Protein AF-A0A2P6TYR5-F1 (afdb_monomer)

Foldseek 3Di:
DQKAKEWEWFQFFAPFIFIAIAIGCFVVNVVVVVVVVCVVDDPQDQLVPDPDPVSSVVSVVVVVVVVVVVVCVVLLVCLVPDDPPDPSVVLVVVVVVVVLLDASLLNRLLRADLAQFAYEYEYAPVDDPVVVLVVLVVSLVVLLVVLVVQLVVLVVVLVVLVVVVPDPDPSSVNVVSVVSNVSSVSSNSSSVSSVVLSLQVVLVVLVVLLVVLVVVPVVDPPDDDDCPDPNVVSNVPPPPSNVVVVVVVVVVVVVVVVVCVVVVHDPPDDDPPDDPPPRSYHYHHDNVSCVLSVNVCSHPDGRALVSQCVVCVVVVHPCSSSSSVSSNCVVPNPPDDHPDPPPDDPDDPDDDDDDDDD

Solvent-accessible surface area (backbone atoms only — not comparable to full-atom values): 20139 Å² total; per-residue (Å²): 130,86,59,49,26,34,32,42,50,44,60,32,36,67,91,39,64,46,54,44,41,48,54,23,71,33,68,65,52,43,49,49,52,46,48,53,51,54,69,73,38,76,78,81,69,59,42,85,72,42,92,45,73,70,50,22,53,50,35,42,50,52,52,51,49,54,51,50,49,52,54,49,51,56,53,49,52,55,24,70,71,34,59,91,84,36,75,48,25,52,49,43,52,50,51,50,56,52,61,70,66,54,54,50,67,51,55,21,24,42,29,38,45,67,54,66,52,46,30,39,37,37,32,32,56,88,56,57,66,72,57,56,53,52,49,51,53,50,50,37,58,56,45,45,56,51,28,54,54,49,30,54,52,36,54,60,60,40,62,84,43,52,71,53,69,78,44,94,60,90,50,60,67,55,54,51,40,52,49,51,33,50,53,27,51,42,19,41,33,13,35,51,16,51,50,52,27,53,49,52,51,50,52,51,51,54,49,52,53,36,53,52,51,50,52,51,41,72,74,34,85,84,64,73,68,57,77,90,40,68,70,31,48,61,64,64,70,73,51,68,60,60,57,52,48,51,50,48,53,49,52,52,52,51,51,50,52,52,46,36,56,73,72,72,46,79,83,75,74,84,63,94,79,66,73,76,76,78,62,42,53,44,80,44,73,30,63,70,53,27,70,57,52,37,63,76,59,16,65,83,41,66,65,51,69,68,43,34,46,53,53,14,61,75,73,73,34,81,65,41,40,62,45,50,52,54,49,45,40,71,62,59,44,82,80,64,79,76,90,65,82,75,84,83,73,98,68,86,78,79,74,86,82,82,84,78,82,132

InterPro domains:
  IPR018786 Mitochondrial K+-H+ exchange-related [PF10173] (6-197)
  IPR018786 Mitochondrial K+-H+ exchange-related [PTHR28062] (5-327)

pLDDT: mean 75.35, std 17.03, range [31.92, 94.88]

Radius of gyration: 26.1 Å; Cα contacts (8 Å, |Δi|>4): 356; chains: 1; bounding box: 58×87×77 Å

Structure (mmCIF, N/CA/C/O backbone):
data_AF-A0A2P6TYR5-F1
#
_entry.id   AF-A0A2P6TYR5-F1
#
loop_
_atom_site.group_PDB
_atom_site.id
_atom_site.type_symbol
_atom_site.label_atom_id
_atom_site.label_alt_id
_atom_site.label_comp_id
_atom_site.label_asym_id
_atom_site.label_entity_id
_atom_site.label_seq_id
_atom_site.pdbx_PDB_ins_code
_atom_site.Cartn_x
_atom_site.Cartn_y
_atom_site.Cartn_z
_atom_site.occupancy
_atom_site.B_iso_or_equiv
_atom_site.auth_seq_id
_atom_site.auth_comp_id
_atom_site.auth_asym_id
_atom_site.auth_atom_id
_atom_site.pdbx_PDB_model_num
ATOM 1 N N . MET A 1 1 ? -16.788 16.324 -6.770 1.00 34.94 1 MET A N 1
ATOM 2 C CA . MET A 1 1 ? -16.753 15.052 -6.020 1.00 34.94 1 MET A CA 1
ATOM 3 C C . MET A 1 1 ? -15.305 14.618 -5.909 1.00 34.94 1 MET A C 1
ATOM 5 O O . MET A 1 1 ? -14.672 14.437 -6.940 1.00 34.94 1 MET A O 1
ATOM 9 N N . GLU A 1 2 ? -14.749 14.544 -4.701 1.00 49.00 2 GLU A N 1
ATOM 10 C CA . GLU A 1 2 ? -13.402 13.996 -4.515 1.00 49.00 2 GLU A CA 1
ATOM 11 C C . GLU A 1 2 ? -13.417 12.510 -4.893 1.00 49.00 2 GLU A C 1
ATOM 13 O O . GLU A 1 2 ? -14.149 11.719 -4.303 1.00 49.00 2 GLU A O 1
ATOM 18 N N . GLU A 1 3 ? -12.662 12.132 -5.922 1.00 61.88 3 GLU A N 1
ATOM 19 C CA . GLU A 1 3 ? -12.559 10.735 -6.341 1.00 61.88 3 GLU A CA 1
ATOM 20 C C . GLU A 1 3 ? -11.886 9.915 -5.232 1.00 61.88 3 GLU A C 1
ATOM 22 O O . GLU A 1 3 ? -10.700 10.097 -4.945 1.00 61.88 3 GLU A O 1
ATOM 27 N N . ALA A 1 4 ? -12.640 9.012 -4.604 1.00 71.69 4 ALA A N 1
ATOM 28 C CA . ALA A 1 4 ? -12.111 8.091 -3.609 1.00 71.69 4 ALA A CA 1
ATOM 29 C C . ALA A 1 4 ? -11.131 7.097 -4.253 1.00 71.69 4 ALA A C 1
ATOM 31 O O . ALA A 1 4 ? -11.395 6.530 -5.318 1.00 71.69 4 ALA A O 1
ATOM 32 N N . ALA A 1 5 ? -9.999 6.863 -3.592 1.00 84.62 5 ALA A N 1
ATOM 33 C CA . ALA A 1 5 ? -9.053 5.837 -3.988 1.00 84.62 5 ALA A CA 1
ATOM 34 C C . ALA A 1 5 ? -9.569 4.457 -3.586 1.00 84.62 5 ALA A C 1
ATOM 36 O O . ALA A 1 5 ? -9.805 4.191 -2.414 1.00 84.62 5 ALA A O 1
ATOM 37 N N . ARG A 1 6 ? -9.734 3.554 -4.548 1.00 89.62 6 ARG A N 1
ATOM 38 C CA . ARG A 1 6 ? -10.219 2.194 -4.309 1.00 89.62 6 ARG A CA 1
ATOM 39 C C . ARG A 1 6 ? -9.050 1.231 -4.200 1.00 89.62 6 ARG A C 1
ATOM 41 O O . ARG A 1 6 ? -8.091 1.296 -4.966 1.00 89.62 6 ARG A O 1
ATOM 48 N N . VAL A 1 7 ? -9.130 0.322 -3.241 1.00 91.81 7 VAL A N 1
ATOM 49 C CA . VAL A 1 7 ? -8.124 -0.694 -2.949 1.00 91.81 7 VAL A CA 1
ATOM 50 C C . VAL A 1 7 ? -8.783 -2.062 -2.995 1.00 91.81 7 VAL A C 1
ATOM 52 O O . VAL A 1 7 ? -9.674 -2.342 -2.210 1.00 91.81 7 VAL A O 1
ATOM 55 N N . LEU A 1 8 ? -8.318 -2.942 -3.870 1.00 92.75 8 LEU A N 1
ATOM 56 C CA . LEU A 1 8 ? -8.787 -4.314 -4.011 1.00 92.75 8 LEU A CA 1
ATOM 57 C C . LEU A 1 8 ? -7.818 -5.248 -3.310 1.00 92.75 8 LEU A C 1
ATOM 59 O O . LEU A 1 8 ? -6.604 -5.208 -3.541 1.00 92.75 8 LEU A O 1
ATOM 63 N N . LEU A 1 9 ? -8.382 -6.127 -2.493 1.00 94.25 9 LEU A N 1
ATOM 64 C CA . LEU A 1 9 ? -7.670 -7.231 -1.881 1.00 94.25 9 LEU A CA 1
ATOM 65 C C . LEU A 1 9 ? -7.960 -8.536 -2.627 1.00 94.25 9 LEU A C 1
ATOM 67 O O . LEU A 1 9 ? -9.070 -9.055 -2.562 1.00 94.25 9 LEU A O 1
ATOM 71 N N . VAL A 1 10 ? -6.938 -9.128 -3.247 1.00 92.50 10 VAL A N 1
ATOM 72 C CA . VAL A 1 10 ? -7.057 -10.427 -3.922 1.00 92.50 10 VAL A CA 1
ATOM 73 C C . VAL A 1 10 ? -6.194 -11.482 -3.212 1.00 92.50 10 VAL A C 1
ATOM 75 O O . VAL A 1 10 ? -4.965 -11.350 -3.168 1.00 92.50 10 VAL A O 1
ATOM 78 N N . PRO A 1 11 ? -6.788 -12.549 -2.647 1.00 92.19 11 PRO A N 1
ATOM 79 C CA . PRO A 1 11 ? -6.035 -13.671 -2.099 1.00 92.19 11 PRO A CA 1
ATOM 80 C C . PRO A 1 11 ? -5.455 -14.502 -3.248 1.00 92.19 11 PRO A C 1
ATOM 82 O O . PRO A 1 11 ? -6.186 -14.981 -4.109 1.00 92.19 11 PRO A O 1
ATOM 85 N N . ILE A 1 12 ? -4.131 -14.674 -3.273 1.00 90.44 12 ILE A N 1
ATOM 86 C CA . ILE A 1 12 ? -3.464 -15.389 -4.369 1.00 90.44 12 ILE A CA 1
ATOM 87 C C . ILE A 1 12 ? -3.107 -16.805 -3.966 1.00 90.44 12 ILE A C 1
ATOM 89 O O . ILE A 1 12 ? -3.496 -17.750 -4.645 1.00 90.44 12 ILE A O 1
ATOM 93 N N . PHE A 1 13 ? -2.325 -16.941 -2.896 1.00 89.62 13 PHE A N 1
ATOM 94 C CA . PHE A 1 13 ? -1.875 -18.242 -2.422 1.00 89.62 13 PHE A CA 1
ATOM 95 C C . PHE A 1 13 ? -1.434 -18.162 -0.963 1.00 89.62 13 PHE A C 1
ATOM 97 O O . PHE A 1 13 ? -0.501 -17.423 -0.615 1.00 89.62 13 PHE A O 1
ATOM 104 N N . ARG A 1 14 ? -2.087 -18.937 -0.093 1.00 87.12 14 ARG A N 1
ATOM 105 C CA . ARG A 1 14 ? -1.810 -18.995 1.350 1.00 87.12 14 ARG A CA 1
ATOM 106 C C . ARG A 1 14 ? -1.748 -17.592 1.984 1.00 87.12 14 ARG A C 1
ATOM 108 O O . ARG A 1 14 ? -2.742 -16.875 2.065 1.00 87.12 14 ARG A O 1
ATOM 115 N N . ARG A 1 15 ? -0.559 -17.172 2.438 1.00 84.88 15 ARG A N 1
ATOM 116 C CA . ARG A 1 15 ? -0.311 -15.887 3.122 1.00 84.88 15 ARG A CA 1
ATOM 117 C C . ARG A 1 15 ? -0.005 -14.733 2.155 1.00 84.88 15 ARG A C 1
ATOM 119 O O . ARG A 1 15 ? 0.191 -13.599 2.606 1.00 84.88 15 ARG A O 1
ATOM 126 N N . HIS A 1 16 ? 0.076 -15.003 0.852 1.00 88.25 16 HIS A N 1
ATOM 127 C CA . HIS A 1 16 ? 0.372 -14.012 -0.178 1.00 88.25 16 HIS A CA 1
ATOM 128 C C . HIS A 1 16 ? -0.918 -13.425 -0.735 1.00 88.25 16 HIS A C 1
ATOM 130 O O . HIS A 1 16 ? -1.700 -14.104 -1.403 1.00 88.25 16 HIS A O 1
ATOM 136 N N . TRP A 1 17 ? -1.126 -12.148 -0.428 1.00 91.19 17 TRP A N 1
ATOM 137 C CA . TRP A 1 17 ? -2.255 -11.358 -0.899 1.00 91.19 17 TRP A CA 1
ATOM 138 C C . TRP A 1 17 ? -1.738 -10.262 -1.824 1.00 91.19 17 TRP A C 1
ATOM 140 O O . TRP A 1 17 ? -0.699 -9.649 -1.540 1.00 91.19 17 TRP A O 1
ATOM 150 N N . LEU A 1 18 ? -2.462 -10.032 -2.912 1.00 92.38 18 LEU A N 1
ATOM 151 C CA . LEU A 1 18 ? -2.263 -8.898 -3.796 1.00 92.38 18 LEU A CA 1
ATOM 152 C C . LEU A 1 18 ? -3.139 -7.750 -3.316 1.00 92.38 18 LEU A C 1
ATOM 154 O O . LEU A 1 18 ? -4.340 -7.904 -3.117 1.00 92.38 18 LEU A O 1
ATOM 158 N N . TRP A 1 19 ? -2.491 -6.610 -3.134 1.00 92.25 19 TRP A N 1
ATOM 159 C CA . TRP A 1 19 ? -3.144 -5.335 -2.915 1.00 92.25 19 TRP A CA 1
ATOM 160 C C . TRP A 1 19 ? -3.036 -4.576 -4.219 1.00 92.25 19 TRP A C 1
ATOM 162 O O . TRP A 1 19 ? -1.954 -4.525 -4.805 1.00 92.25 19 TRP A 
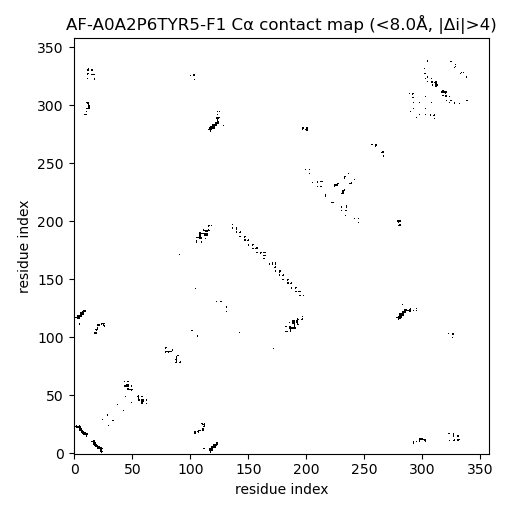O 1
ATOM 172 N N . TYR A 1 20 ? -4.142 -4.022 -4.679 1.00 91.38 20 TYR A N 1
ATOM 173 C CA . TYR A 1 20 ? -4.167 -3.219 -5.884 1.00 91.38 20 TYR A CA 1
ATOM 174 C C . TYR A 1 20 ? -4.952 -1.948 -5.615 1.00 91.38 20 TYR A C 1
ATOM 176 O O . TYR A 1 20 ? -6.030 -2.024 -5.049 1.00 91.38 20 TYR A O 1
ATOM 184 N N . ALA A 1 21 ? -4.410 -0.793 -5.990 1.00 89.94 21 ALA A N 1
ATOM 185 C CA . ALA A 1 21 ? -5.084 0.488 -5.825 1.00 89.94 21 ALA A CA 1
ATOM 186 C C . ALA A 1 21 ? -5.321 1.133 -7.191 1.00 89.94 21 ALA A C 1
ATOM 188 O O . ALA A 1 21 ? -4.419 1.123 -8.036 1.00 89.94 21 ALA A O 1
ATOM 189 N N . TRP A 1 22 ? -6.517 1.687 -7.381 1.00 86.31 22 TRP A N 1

*Task instructions*
Look through the entries above for the word "Mitochondrial". Copy every line where it shows up.

*Output*
  IPR018786 Mitochondrial K+-H+ exchange-related [PF10173] (6-197)
  IPR018786 Mitochondrial K+-H+ exchange-related [PTHR28062] (5-327)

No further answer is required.